The last row of this puzzles is 2^3 + 2^2 + 2^1 = 4+2+1 =7 (corresponding to G)
#7: Kristen Vognild (Kristen) on Sep 15, 2013 [SPOILER]
In base 10, the places correspond to 1s, 10s, 100s, 1000s, etc.

In binary, base 2, the columns correspond to 1, 2, 4, 8, 16, 32, etc.

To sum up, what Brian said, but in less math-y terms. :)
Since 16 is 10000, then 15 is 01111. (Like 9999 being one less than 10000)

#8: Web Paint-By-Number Robot (webpbn) on Sep 15, 2013
New version published by playamonkey.
#9: Glenn Crider (playamonkey) on Sep 15, 2013
Yup, stupid me, I left out a 1. The last row was changed to 01111.
#10: Tom O'Connell (sensei69) on Sep 15, 2013
um huh
#11: Thomas Genuine (Genuine) on Sep 16, 2013
"2^3 + 2^2 + 2^1 = 4+2+1 =7 (corresponding to G)"
Is it sure???? In Europe, 2^3=8, 2^2=4, 2^1=2, so I see it to 8+4+2=14 ...
Yes, I know, You're living in a country, where FOOT-BALL is played by throwing an egg! :))))
#12: Jan Wolter (jan) on Sep 18, 2013
Brian had an off-by-one error in his exponents. He means

2^2 + 2^1 + 2^0 = 4+2+1 = 7

And American footballs are not egg-shaped. They are closer to a prolate spheroid (Rugby and Canadian Footballs are prolate spheriods) but are more pointed, with a cross section more like a lens or a vesica piscis, which is the intersection of two circles of equal radius drawn such that the center of one is on the perimeter of the other.
#13: Kristen Vognild (Kristen) on Sep 18, 2013
Oblate spheroid is more fun to say, though I don't know how accurate the term may be.
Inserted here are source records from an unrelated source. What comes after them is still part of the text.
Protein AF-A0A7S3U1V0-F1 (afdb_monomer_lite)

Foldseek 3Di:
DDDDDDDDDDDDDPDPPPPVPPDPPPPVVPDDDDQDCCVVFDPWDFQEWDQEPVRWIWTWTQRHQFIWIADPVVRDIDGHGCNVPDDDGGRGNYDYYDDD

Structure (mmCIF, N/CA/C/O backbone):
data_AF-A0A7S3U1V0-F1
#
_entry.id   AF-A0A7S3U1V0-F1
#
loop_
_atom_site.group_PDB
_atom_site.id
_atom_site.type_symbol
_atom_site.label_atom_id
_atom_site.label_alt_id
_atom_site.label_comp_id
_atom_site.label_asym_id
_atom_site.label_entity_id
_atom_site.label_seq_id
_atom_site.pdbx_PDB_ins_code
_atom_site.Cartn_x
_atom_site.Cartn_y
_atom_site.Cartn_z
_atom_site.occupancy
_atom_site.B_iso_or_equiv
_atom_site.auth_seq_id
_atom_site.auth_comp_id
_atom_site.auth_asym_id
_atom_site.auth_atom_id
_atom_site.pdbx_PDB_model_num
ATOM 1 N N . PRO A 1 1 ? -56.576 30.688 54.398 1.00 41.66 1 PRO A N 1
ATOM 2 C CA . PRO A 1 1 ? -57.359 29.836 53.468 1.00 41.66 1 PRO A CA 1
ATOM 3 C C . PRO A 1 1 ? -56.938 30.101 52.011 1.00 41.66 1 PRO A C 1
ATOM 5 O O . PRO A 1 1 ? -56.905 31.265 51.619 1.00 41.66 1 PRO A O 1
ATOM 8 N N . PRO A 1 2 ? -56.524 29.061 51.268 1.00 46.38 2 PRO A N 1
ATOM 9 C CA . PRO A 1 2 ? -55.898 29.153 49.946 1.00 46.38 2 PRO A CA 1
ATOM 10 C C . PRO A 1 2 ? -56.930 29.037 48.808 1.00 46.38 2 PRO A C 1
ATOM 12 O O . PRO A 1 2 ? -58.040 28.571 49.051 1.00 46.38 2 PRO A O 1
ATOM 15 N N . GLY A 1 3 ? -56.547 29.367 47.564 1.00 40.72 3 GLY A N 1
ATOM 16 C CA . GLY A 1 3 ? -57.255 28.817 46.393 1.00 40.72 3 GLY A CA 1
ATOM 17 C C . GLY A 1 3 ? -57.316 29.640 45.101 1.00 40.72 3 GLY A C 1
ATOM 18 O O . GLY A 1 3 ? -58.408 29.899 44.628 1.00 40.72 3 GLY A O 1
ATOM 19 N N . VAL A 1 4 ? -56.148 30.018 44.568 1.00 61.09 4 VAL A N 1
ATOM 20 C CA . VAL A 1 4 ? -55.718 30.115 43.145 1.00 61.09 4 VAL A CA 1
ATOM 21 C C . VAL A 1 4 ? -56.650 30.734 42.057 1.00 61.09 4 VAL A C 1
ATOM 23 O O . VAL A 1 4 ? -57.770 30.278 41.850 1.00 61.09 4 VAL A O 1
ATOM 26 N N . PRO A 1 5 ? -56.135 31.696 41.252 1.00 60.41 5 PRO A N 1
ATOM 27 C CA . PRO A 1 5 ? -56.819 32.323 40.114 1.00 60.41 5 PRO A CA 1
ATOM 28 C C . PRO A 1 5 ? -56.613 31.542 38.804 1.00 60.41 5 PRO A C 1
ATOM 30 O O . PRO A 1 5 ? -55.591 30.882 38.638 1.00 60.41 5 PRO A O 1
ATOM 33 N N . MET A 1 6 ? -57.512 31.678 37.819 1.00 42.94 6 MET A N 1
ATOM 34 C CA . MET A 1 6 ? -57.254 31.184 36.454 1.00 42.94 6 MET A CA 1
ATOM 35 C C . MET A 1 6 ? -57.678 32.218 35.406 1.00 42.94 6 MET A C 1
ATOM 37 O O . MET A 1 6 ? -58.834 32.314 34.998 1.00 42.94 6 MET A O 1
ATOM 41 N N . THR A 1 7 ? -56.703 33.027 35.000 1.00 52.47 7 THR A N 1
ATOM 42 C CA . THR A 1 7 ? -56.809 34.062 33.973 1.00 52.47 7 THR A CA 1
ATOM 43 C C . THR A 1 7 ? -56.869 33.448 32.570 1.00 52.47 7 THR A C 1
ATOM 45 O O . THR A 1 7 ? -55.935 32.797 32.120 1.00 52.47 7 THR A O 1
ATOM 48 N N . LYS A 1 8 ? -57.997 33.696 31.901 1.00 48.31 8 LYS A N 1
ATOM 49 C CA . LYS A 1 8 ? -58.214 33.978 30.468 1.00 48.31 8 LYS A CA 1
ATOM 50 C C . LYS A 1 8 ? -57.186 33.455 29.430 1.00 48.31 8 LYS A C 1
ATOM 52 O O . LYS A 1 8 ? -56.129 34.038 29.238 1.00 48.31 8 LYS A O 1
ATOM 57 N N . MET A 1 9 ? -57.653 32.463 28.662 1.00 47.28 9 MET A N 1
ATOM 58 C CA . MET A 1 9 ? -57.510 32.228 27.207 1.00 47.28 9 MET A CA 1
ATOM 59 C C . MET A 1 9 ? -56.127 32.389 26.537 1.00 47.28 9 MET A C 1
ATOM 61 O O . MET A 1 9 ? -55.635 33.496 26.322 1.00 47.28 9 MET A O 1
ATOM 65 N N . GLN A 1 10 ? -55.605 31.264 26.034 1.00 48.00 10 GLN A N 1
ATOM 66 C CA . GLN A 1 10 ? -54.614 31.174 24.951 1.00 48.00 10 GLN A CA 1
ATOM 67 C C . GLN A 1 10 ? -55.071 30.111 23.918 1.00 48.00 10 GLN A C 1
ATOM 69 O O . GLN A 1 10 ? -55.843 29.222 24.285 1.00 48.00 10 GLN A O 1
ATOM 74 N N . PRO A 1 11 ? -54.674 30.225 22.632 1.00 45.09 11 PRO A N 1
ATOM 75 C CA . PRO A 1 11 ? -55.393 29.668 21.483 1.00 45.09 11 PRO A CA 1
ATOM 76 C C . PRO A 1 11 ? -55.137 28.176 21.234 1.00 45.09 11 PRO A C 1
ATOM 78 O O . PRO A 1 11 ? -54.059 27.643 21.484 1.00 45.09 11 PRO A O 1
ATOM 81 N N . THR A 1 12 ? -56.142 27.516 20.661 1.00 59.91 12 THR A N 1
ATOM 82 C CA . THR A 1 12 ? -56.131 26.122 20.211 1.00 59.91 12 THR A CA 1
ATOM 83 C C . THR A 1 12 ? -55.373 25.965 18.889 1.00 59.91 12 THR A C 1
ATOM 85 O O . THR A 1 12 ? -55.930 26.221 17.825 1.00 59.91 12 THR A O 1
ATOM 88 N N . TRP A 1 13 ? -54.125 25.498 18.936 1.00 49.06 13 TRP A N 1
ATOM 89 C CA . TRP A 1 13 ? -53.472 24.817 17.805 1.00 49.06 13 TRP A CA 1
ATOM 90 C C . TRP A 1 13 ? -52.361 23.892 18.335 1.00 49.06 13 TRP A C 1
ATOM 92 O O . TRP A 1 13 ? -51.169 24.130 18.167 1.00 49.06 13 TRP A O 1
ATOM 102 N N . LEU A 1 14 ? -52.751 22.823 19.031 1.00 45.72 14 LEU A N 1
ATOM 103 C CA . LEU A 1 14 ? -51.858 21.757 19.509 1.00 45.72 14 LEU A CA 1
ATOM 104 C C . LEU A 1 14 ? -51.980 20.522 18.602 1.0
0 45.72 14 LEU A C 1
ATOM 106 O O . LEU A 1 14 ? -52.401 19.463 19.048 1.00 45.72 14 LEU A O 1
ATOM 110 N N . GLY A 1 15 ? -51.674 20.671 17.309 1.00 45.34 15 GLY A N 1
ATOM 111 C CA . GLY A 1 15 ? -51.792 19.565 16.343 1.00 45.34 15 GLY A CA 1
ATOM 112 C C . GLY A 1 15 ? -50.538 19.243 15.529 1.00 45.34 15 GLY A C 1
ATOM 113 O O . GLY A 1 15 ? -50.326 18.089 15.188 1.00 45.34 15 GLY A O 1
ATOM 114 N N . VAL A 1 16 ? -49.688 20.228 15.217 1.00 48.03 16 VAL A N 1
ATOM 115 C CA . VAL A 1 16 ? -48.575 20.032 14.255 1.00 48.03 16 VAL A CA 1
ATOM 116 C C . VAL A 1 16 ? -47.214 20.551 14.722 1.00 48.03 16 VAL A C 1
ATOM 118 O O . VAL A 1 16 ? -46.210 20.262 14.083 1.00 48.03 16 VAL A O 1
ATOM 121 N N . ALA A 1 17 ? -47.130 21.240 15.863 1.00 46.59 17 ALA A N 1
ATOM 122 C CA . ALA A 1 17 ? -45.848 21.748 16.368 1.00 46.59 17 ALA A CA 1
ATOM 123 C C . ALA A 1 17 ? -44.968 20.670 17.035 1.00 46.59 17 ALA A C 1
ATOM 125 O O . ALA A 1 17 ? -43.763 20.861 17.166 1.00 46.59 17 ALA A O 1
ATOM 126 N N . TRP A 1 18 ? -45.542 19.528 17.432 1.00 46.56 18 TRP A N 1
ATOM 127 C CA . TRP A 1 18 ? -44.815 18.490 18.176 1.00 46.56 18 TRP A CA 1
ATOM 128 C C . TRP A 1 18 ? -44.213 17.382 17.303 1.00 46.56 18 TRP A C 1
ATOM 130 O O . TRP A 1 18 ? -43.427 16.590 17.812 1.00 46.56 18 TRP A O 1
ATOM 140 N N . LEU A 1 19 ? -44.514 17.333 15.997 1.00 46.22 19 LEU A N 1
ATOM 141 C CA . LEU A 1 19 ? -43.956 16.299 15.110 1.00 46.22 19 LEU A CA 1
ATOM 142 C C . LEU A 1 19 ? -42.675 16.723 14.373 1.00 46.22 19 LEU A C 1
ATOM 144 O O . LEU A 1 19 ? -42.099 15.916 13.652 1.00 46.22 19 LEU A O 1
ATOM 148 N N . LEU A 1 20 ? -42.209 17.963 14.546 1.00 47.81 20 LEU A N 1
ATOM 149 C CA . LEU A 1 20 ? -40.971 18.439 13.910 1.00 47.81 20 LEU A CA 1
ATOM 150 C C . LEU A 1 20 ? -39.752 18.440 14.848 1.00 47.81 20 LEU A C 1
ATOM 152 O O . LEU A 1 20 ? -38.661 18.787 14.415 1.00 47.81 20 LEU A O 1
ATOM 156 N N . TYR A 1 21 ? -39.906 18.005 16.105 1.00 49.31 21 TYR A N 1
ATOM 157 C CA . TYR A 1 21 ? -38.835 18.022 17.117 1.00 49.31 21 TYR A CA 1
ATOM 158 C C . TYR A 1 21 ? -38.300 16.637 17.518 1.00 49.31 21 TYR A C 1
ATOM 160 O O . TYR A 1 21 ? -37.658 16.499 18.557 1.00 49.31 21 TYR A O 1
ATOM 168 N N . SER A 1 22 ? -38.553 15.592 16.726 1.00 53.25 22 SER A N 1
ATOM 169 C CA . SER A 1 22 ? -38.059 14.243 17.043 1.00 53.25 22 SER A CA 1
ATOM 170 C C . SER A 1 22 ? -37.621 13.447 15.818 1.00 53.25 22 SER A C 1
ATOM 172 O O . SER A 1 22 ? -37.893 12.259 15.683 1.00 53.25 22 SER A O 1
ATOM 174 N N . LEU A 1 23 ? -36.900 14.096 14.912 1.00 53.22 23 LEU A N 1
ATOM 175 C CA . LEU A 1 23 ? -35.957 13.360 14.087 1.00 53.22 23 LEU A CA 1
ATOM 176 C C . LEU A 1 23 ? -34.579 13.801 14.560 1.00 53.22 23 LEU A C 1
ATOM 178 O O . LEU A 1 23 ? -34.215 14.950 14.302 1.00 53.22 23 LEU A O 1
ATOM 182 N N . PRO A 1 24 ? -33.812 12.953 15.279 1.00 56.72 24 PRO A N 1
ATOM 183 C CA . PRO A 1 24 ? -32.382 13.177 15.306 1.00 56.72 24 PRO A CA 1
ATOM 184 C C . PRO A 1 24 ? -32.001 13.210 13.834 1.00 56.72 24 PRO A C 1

An egg with pointy ends just seems painful for the mama bird.
#14: Brian Bellis (mootpoint) on Sep 18, 2013
Thanks for the edit Jan.

If you rotate a parabola on an axis perpendicular to the axis of symmetry you get somthing similar to an American football. I think if you rotate it about the symmetry axis it is called a paraboloid (what people commonly refer to as parabolic as in "parabolic mirror"). This might be called a paraboloid too.

#15: Joe (infrapinklizzard) on Sep 22, 2013 [SPOILER]
Kristen - it's approximately the opposite of an oblate spheroid. The oblate spheroid has the poles mashed. The football's poles are pulled outward.

Let's see, in ASCII this would be ^H^E^L^L^O, or <backspace>(something)<form feed><form feed>(something).

This is info I don't need in my brain anymore.